El grado en el que los pronósticos no fueron acertados, por dos dígitos en algunos lugares, ha revelado que tal vez todo este sondeo y modelado «científico» no es mucho mejor que la lectura de las entrañas de la cabra después de todo. Gracias a los encuestadores, millones de personas esperaban una explosión azul que arrasara con Trump, asegurara el Senado y aumentara los márgenes de los demócratas en la Cámara. En cambio, la carrera presidencial fue muy reñida, los demócratas apenas se han aferrado a la Cámara, y el Senado probablemente seguirá siendo republicano.
Si un adivino hubiera estado tan equivocado hace mil años, pronto se habría encontrado con que le leyeran sus propias entrañas.
Este desastroso historial no sólo desacredita las encuestas y los modelos electorales, sino también las encuestas de opinión pública y los modelos en general. Esto es quizás un golpe aún mayor para los tecnócratas, ya que elimina una herramienta con la que pueden afirmar en voz alta que tienen un mandato para llevar a cabo cualquier esquema estatista que estén insistiendo durante la semana.

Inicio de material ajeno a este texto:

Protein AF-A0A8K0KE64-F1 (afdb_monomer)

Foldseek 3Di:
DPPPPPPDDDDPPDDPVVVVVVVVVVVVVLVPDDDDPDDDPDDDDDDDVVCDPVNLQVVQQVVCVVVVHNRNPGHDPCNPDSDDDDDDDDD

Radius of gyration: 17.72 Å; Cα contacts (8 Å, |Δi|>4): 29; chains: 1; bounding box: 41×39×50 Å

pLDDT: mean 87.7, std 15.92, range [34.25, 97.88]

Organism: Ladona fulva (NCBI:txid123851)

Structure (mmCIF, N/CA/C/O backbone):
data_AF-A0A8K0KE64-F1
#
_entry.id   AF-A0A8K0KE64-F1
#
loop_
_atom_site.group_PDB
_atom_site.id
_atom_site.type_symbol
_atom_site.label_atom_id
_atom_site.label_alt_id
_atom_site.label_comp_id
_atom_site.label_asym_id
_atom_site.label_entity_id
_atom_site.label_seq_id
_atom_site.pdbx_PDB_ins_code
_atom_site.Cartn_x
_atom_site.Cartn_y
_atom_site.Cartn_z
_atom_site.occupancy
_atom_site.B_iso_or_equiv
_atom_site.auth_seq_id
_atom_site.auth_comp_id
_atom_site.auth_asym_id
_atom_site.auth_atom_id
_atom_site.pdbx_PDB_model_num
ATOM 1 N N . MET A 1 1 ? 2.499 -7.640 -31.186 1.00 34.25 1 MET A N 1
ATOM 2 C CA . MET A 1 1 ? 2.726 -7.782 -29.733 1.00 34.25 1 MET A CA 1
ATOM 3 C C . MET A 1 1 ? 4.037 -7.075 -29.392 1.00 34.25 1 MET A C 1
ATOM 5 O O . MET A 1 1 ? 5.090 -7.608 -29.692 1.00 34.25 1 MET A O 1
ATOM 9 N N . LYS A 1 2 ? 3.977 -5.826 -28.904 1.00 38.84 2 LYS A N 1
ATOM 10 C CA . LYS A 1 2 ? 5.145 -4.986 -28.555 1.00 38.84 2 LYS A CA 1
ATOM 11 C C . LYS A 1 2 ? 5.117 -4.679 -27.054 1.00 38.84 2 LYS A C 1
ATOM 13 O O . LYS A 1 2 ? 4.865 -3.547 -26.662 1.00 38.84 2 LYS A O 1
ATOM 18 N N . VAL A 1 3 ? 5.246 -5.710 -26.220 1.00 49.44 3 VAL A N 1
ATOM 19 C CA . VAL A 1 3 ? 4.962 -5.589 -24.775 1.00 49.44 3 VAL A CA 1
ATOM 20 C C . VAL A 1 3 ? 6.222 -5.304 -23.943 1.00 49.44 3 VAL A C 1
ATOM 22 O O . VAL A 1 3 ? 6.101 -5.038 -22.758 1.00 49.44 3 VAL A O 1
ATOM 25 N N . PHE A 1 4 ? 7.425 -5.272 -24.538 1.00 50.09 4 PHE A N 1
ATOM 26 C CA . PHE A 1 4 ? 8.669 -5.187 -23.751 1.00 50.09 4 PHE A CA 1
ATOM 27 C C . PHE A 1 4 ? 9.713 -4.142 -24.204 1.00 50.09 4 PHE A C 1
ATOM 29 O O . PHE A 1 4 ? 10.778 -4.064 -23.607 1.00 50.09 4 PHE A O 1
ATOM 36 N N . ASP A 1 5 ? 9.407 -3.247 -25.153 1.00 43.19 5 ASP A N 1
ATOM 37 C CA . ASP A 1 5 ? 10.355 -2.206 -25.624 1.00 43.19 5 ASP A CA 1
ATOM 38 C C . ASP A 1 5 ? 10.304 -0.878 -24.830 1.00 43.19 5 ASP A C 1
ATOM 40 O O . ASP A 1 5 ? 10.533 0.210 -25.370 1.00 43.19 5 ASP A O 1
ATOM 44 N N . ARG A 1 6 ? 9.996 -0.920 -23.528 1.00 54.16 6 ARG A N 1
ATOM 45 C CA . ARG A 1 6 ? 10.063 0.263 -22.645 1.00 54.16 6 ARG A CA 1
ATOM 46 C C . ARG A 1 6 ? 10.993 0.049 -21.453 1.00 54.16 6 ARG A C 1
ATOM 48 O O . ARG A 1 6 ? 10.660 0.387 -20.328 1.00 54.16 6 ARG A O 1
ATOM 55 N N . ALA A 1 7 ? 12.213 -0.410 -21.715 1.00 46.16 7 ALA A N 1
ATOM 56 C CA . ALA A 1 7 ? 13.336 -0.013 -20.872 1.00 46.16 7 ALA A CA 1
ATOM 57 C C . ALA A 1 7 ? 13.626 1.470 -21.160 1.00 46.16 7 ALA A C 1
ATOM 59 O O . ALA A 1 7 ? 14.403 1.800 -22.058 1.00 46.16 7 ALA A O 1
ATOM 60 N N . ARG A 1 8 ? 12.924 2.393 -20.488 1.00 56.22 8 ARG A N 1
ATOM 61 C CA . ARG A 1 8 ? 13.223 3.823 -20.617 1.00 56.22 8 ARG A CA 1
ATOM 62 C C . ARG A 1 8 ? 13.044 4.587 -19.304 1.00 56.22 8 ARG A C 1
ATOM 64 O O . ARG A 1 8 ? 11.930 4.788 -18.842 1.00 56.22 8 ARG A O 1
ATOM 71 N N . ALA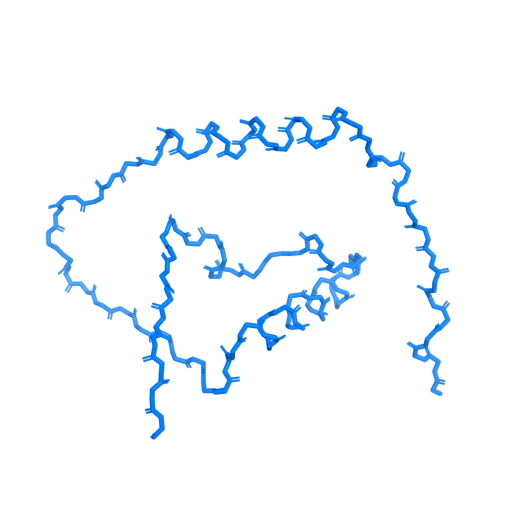 A 1 9 ? 14.205 5.068 -18.854 1.00 46.38 9 ALA A N 1
ATOM 72 C CA . ALA A 1 9 ? 14.500 6.182 -17.959 1.00 46.38 9 ALA A CA 1
ATOM 73 C C . ALA A 1 9 ? 14.272 5.985 -16.450 1.00 46.38 9 ALA A C 1
ATOM 75 O O . ALA A 1 9 ? 13.184 6.181 -15.924 1.00 46.38 9 ALA A O 1
ATOM 76 N N . PHE A 1 10 ? 15.390 5.770 -15.743 1.00 54.34 10 PHE A N 1
ATOM 77 C CA . PHE A 1 10 ? 15.643 6.418 -14.454 1.00 54.34 10 PHE A CA 1
ATOM 78 C C . PHE A 1 10 ? 15.131 7.867 -14.520 1.00 54.34 10 PHE A C 1
ATOM 80 O O . PHE A 1 10 ? 15.591 8.645 -15.361 1.00 54.34 10 PHE A O 1
ATOM 87 N N . SER A 1 11 ? 14.129 8.196 -13.700 1.00 59.72 11 SER A N 1
ATOM 88 C CA . SER A 1 11 ? 13.513 9.523 -13.690 1.00 59.72 11 SER A CA 1
ATOM 89 C C . SER A 1 11 ? 14.563 10.564 -13.272 1.00 59.72 11 SER A C 1
ATOM 91 O O . SER A 1 11 ? 15.073 10.475 -12.153 1.00 59.72 11 SER A O 1
ATOM 93 N N . PRO A 1 12 ? 14.887 11.567 -14.114 1.00 57.62 12 PRO A N 1
ATOM 94 C CA . PRO A 1 12 ? 15.940 12.554 -13.840 1.00 57.62 12 PRO A CA 1
ATOM 95 C C . PRO A 1 12 ? 15.747 13.379 -12.552 1.00 57.62 12 PRO A C 1
ATOM 97 O O . PRO A 1 12 ? 16.645 14.120 -12.161 1.00 57.62 12 PRO A O 1
ATOM 100 N N . GLY A 1 13 ? 14.581 13.281 -11.902 1.00 66.75 13 GLY A N 1
ATOM 101 C CA . GLY A 1 13 ? 14.243 13.990 -10.666 1.00 66.75 13 GLY A CA 1
ATOM 102 C C . GLY A 1 13 ? 14.438 13.192 -9.372 1.00 66.75 13 GLY A C 1
ATOM 103 O O . GLY A 1 13 ? 14.307 13.768 -8.293 1.00 66.75 13 GLY A O 1
ATOM 104 N N . VAL A 1 14 ? 14.751 11.894 -9.445 1.00 81.31 14 VAL A N 1
ATOM 105 C CA . VAL A 1 14 ? 14.928 11.051 -8.252 1.00 81.31 14 VAL A CA 1
ATOM 106 C C . VAL A 1 14 ? 16.375 11.152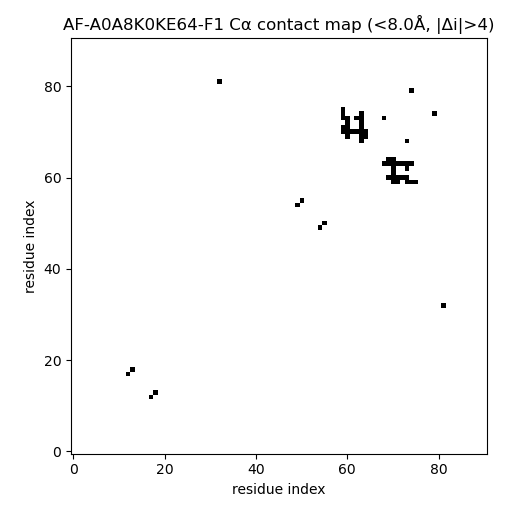 -7.771 1.00 81.31 14 VAL A C 1
ATOM 108 O O . VAL A 1 14 ? 17.291 10.568 -8.342 1.00 81.31 14 VAL A O 1
ATOM 111 N N . ASN A 1 15 ? 16.590 11.926 -6.709 1.00 88.94 15 ASN A N 1
ATOM 112 C CA . ASN A 1 15 ? 17.892 12.143 -6.077 1.00 88.94 15 ASN A CA 1
ATOM 113 C C . ASN A 1 15 ? 17.781 12.067 -4.541 1.00 88.94 15 ASN A C 1
ATOM 115 O O . ASN A 1 15 ? 16.712 11.800 -3.997 1.00 88.94 15 ASN A O 1
ATOM 119 N N . ALA A 1 16 ? 18.878 12.301 -3.818 1.00 93.25 16 ALA A N 1
ATOM 120 C CA . ALA A 1 16 ? 18.878 12.229 -2.354 1.00 93.25 16 ALA A CA 1
ATOM 121 C C . ALA A 1 16 ? 17.869 13.195 -1.696 1.00 93.25 16 ALA A C 1
ATOM 123 O O . ALA A 1 16 ? 17.179 12.814 -0.751 1.00 93.25 16 ALA A O 1
ATOM 124 N N . ASN A 1 17 ? 17.733 14.419 -2.221 1.00 95.12 17 ASN A N 1
ATOM 125 C CA . ASN A 1 17 ? 16.783 15.404 -1.697 1.00 95.12 17 ASN A CA 1
ATOM 126 C C . ASN A 1 17 ? 15.331 14.976 -1.931 1.00 95.12 17 ASN A C 1
ATOM 128 O O . ASN A 1 17 ? 14.486 15.217 -1.073 1.00 95.12 17 ASN A O 1
ATOM 132 N N . PHE A 1 18 ? 15.039 14.323 -3.060 1.00 92.69 18 PHE A N 1
ATOM 133 C CA . PHE A 1 18 ? 13.716 13.759 -3.336 1.00 92.69 18 PHE A CA 1
ATOM 134 C C . PHE A 1 18 ? 13.301 12.764 -2.243 1.00 92.69 18 PHE A C 1
ATOM 136 O O . PHE A 1 18 ? 12.261 12.950 -1.615 1.00 92.69 18 PHE A O 1
ATOM 143 N N . TRP A 1 19 ? 14.146 11.768 -1.955 1.00 92.75 19 TRP A N 1
ATOM 144 C CA . TRP A 1 19 ? 13.861 10.761 -0.927 1.00 92.75 19 TRP A CA 1
ATOM 145 C C . TRP A 1 19 ? 13.787 11.357 0.480 1.00 92.75 19 TRP A C 1
ATOM 147 O O . TRP A 1 19 ? 12.916 10.979 1.261 1.00 92.75 19 TRP A O 1
ATOM 157 N N . MET A 1 20 ? 14.656 12.324 0.791 1.00 96.19 20 MET A N 1
ATOM 158 C CA . MET A 1 20 ? 14.632 13.029 2.074 1.00 96.19 20 MET A CA 1
ATOM 159 C C . MET A 1 20 ? 13.318 13.791 2.279 1.00 96.19 20 MET A C 1
ATOM 161 O O . MET A 1 20 ? 12.708 13.714 3.345 1.00 96.19 20 MET A O 1
ATOM 165 N N . ASN A 1 21 ? 12.858 14.508 1.252 1.00 96.69 21 ASN A N 1
ATOM 166 C CA . ASN A 1 21 ? 11.607 15.256 1.316 1.00 96.69 21 ASN A CA 1
ATOM 167 C C . ASN A 1 21 ? 10.392 14.328 1.402 1.00 96.69 21 ASN A C 1
ATOM 169 O O . ASN A 1 21 ? 9.484 14.611 2.180 1.00 96.69 21 ASN A O 1
ATOM 173 N N . LEU A 1 22 ? 10.392 13.216 0.658 1.00 94.94 22 LEU A N 1
ATOM 174 C CA . LEU A 1 22 ? 9.332 12.210 0.729 1.00 94.94 22 LEU A CA 1
ATOM 175 C C . LEU A 1 22 ? 9.218 11.637 2.148 1.00 94.94 22 LEU A C 1
ATOM 177 O O . LEU A 1 22 ? 8.163 11.741 2.765 1.00 94.94 22 LEU A O 1
ATOM 181 N N . GLY A 1 23 ? 10.328 11.158 2.716 1.00 96.75 23 GLY A N 1
ATOM 182 C CA . GLY A 1 23 ? 10.339 10.612 4.076 1.00 96.75 23 GLY A CA 1
ATOM 183 C C . GLY A 1 23 ? 9.960 11.641 5.147 1.00 96.75 23 GLY A C 1
ATOM 184 O O . GLY A 1 23 ? 9.262 11.312 6.106 1.00 96.75 23 GLY A O 1
ATOM 185 N N . LYS A 1 24 ? 10.362 12.910 4.981 1.00 97.88 24 LYS A N 1
ATOM 186 C CA . LYS A 1 24 ? 9.940 13.995 5.880 1.00 97.88 24 LYS A CA 1
ATOM 187 C C . LYS A 1 24 ? 8.425 14.208 5.832 1.00 97.88 24 LYS A C 1
ATOM 189 O O . LYS A 1 24 ? 7.816 14.397 6.883 1.00 97.88 24 LYS A O 1
ATOM 194 N N . ASN A 1 25 ? 7.826 14.179 4.645 1.00 96.75 25 ASN A N 1
ATOM 195 C CA . ASN A 1 25 ? 6.381 14.322 4.490 1.00 96.75 25 ASN A CA 1
ATOM 196 C C . ASN A 1 25 ? 5.633 13.135 5.110 1.00 96.75 25 ASN A C 1
ATOM 198 O O . ASN A 1 25 ? 4.706 13.362 5.884 1.00 96.75 25 ASN A O 1
ATOM 202 N N . ASP A 1 26 ? 6.094 11.905 4.873 1.00 94.75 26 ASP A N 1
ATOM 203 C CA . ASP A 1 26 ? 5.496 10.689 5.445 1.00 94.75 26 ASP A CA 1
ATOM 204 C C . ASP A 1 26 ? 5.543 10.692 6.983 1.00 94.75 26 ASP A C 1
ATOM 206 O O . ASP A 1 26 ? 4.589 10.290 7.660 1.00 94.75 26 ASP A O 1
ATOM 210 N N . LEU A 1 27 ? 6.645 11.189 7.559 1.00 96.62 27 LEU A N 1
ATOM 211 C CA . LEU A 1 27 ? 6.781 11.367 9.003 1.00 96.62 27 LEU A CA 1
ATOM 212 C C . LEU A 1 27 ? 5.777 12.395 9.534 1.00 96.62 27 LEU A C 1
ATOM 214 O O . LEU A 1 27 ? 5.093 12.128 10.522 1.00 96.6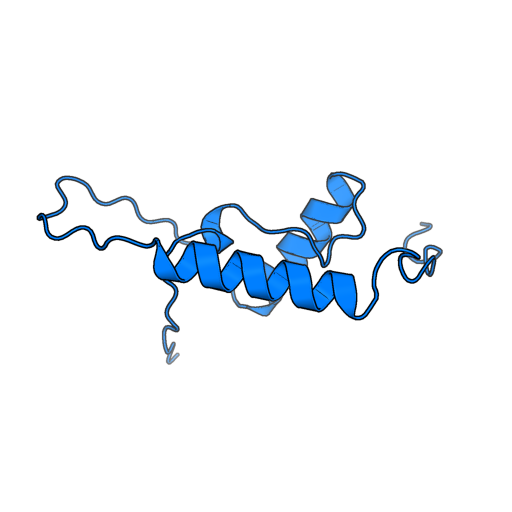2 27 LEU A O 1
ATOM 218 N N . LEU A 1 28 ? 5.675 13.559 8.887 1.00 96.81 28 LEU A N 1
ATOM 219 C CA . LEU A 1 28 ? 4.730 14.604 9.286 1.00 96.81 28 LEU A CA 1
ATOM 220 C C . LEU A 1 28 ? 3.281 14.122 9.179 1.00 96.81 28 LEU A C 1
ATOM 222 O O . LEU A 1 28 ? 2.484 14.392 10.075 1.00 96.81 28 LEU A O 1
ATOM 226 N N . GLU A 1 29 ? 2.934 13.381 8.129 1.00 94.00 29 GLU A N 1
ATOM 227 C CA . GLU A 1 29 ? 1.613 12.768 7.993 1.00 94.00 29 GLU A CA 1
ATOM 228 C C . GLU A 1 29 ? 1.349 11.781 9.136 1.00 94.00 29 GLU A C 1
ATOM 230 O O . GLU A 1 29 ? 0.298 11.832 9.775 1.00 94.00 29 GLU A O 1
ATOM 235 N N . SER A 1 30 ? 2.330 10.934 9.455 1.00 93.62 30 SER A N 1
ATOM 236 C CA . SER A 1 30 ? 2.216 9.936 10.523 1.00 93.62 30 SER A CA 1
ATOM 237 C C . SER A 1 30 ? 2.045 10.560 11.909 1.00 93.62 30 SER A C 1
ATOM 239 O O . SER A 1 30 ? 1.233 10.071 12.693 1.00 93.62 30 SER A O 1
ATOM 241 N N . LEU A 1 31 ? 2.753 11.655 12.201 1.00 95.50 31 LEU A N 1
ATOM 242 C CA . LEU A 1 31 ? 2.635 12.390 13.468 1.00 95.50 31 LEU A CA 1
ATOM 243 C C . LEU A 1 31 ? 1.264 13.055 13.650 1.00 95.50 31 LEU A C 1
ATOM 245 O O . LEU A 1 31 ? 0.827 13.252 14.780 1.00 95.50 31 LEU A O 1
ATOM 249 N N . ASN A 1 32 ? 0.580 13.383 12.553 1.00 94.75 32 ASN A N 1
ATOM 250 C CA . ASN A 1 32 ? -0.735 14.024 12.575 1.00 94.75 32 ASN A CA 1
ATOM 251 C C . ASN A 1 32 ? -1.908 13.027 12.623 1.00 94.75 32 ASN A C 1
ATOM 253 O O . ASN A 1 32 ? -3.068 13.445 12.640 1.00 94.75 32 ASN A O 1
ATOM 257 N N . LYS A 1 33 ? -1.651 11.712 12.644 1.00 92.06 33 LYS A N 1
ATOM 258 C CA . LYS A 1 33 ? -2.713 10.699 12.728 1.00 92.06 33 LYS A CA 1
ATOM 259 C C . LYS A 1 33 ? -3.366 10.717 14.113 1.00 92.06 33 LYS A C 1
ATOM 261 O O . LYS A 1 33 ? -2.727 10.416 15.117 1.00 92.06 33 LYS A O 1
ATOM 266 N N . VAL A 1 34 ? -4.667 11.004 14.158 1.00 92.12 34 VAL A N 1
ATOM 267 C CA . VAL A 1 34 ? -5.471 10.974 15.391 1.00 92.12 34 VAL A CA 1
ATOM 268 C C . VAL A 1 34 ? -6.326 9.700 15.420 1.00 92.12 34 VAL A C 1
ATOM 270 O O . VAL A 1 34 ? -7.091 9.467 14.479 1.00 92.12 34 VAL A O 1
ATOM 273 N N . PRO A 1 35 ? -6.232 8.860 16.468 1.00 90.62 35 PRO A N 1
ATOM 274 C CA . PRO A 1 35 ? -7.035 7.647 16.567 1.00 90.62 35 PRO A CA 1
ATOM 275 C C . PRO A 1 35 ? -8.515 7.969 16.813 1.00 90.62 35 PRO A C 1
ATOM 277 O O . PRO A 1 35 ? -8.868 8.863 17.583 1.00 90.62 35 PRO A O 1
ATOM 280 N N . ILE A 1 36 ? -9.400 7.188 16.19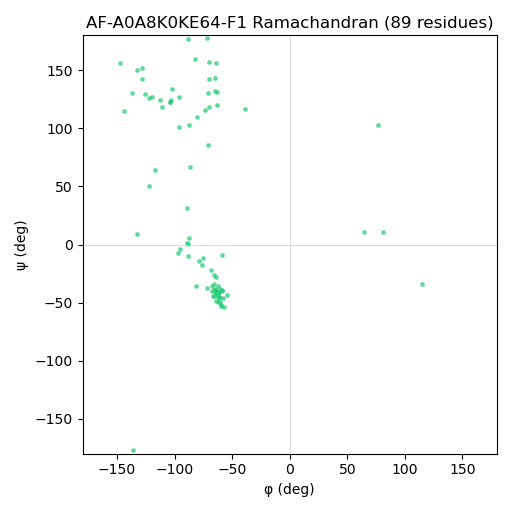2 1.00 92.56 36 ILE A N 1
ATOM 281 C CA . ILE A 1 36 ? -10.839 7.246 16.464 1.00 92.56 36 ILE A CA 1
ATOM 282 C C . ILE A 1 36 ? -11.110 6.442 17.740 1.00 92.56 36 ILE A C 1
ATOM 284 O O . ILE A 1 36 ? -11.021 5.218 17.733 1.00 92.56 36 ILE A O 1
ATOM 288 N N . MET A 1 37 ? -11.460 7.131 18.828 1.00 94.81 37 MET A N 1
ATOM 289 C CA . MET A 1 37 ? -11.706 6.511 20.143 1.00 94.81 37 MET A CA 1
ATOM 290 C C . MET A 1 37 ? -13.163 6.057 20.354 1.00 94.81 37 MET A C 1
ATOM 292 O O . MET A 1 37 ? -13.476 5.392 21.338 1.00 94.81 37 MET A O 1
ATOM 296 N N . GLY A 1 38 ? -14.075 6.441 19.457 1.00 95.56 38 GLY A N 1
ATOM 297 C CA . GLY A 1 38 ? -15.495 6.096 19.540 1.00 95.56 38 GLY A CA 1
ATOM 298 C C . GLY A 1 38 ? -15.816 4.702 18.995 1.00 95.56 38 GLY A C 1
ATOM 299 O O . GLY A 1 38 ? -15.091 4.150 18.169 1.00 95.56 38 GLY A O 1
ATOM 300 N N . LYS A 1 39 ? -16.959 4.143 19.407 1.00 96.31 39 LYS A N 1
ATOM 301 C CA . LYS A 1 39 ? -17.471 2.884 18.848 1.00 96.31 39 LYS A CA 1
ATOM 302 C C . LYS A 1 39 ? -17.965 3.097 17.412 1.00 96.31 39 LYS A C 1
ATOM 304 O O . LYS A 1 39 ? -18.771 3.991 17.157 1.00 96.31 39 LYS A O 1
ATOM 309 N N . ALA A 1 40 ? -17.535 2.240 16.486 1.00 96.62 40 ALA A N 1
ATOM 310 C CA . ALA A 1 40 ? -18.014 2.267 15.107 1.00 96.62 40 ALA A CA 1
ATOM 311 C C . ALA A 1 40 ? -19.514 1.921 15.026 1.00 96.62 40 ALA A C 1
ATOM 313 O O . ALA A 1 40 ? -19.966 0.933 15.605 1.00 96.62 40 ALA A O 1
ATOM 314 N N . LYS A 1 41 ? -20.281 2.729 14.282 1.00 97.88 41 LYS A N 1
ATOM 315 C CA . LYS A 1 41 ? -21.705 2.474 13.993 1.00 97.88 41 LYS A CA 1
ATOM 316 C C . LYS A 1 41 ? -21.897 1.482 12.842 1.00 97.88 41 LYS A C 1
ATOM 318 O O . LYS A 1 41 ? -22.835 0.696 12.869 1.00 97.88 41 LYS A O 1
ATOM 323 N N . ASN A 1 42 ? -21.018 1.539 11.84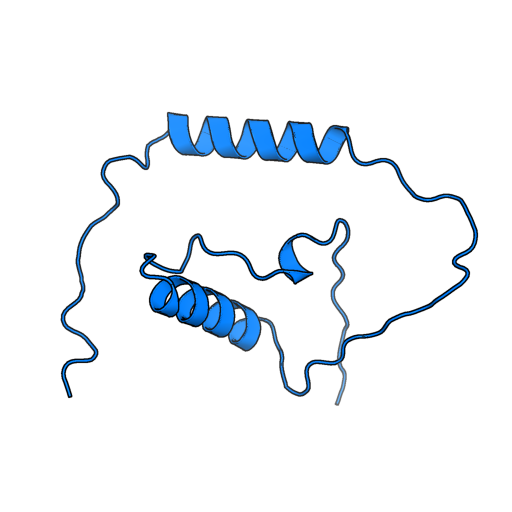2 1.00 97.62 42 ASN A N 1
ATOM 324 C CA . ASN A 1 42 ? -21.092 0.746 10.618 1.00 97.62 42 ASN A CA 1
ATOM 325 C C . ASN A 1 42 ? -19.760 0.031 10.382 1.00 97.62 42 ASN A C 1
ATOM 327 O O . ASN A 1 42 ? -18.707 0.555 10.749 1.00 97.62 42 ASN A O 1
ATOM 331 N N . VAL A 1 43 ? -19.816 -1.120 9.716 1.00 96.88 43 VAL A N 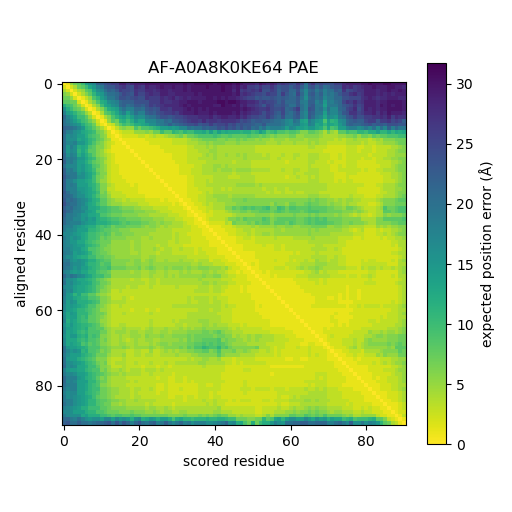1
ATOM 332 C CA . VAL A 1 43 ? -18.641 -1.871 9.266 1.00 96.88 43 VAL A CA 1
ATOM 333 C C . VAL A 1 43 ? -18.780 -2.117 7.769 1.00 96.88 43 VAL A C 1
ATOM 335 O O . VAL A 1 43 ? -19.819 -2.588 7.315 1.00 96.88 43 VAL A O 1
ATOM 338 N N . ILE A 1 44 ? -17.735 -1.790 7.012 1.00 97.19 44 ILE A N 1
ATOM 339 C CA . ILE A 1 44 ? -17.613 -2.103 5.586 1.00 97.19 44 ILE A CA 1
ATOM 340 C C . ILE A 1 44 ? -16.377 -2.985 5.444 1.00 97.19 44 ILE A C 1
ATOM 342 O O . ILE A 1 44 ? -15.305 -2.617 5.921 1.00 97.19 44 ILE A O 1
ATOM 346 N N . MET A 1 45 ? -16.530 -4.143 4.808 1.00 96.56 45 MET A N 1
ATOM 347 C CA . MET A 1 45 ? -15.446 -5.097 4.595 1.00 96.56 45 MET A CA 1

Tal vez incluso más importante que el descrédito de los adivinos tecnocráticos es la completa exposición de los expertos y la clase intelectual como charlatanes autoengañados. Durante años hemos sido constantemente sermoneados por engreídos santurrones que hablan de cómo Estados Unidos está contaminada con el pecado del racismo a nivel genético y necesita arrepentimiento y absolución (a través de sus políticas públicas preferidas, por supuesto). Esta teoría de interseccionalidad y raza crítica llegó a un punto álgido después de que Trump se convirtiera en presidente.
Basándose en supuestos interseccionales, los politólogos han predicho durante años que, con el tiempo, gracias a las tendencias demográficas, todos los pueblos oprimidos se unirán y se alzarán contra sus opresores blancos cisheteropatriarcales y votarán eternamente por los demócratas, y que el Partido Republicano pronto quedará relegado a una irrelevancia permanente. Sin embargo, los resultados de las elecciones indican que millones de personas supuestamente oprimidas no creen nada de esto. Trump arrasó en el sur de Florida entre los cubanoamericanos y borró los márgenes demócratas entre algunos de los condados más méxicoamericanos del país a lo largo de la frontera sur. La situación se ve aún peor si uno piensa que las encuestas a boca de urna tienen alguna validez (una pregunta abierta): las encuestas a boca de urna han indicado que los márgenes de Trump aumentaron entre mujeres y hombres negros, latinos, mujeres blancas y votantes homosexuales. El único grupo demográfico con el que el margen de Trump disminuyó fue el de los hombres blancos. Hasta ahí llegó esa predicción.
A fin de cuentas, esta elección ha demostrado que el futuro es verdaderamente desconocido. Aquellos que proclaman conocer el fin de la historia se han quedado con un aspecto más tonto de lo habitual. Quieren hacer creer a la gente que todos los demás son impotentes contra las fuerzas inexorables del progreso histórico y que los que no están de acuerdo son meros reaccionarios que serán barridos a su debido tiempo. Pero como Mises argumenta en la sección final de su libro Teoría e historia, son las elecciones y acciones individuales de la gente que vive y respira lo que determina el curso de la historia, no los escrutinios gnósticos de los intelectuales. Lejos de ser algo previsto, Mises señala que «el hecho sobresaliente de la historia es que es una sucesión de eventos que nadie anticipó antes de que ocurrieran».
Con tanta propaganda tecnocrática inundándonos perpetuamente, el futuro puede parecer sombrío a veces, pero ¡ánimo! En una gloriosa muestra de ineptitud, los enemigos del liberalismo nos han recordado lo engañados e ignorantes que son en realidad. El futuro no está escrito en piedra, sino que es un lienzo en blanco que espera ser llenado por las elecciones de millones y millones de individuos activos, individuos a los que somos capaces de persuadir hacia la causa liberal de la propiedad, la libertad y la paz. El futuro de la libertad es tan brillante como trabajamos para hacerlo.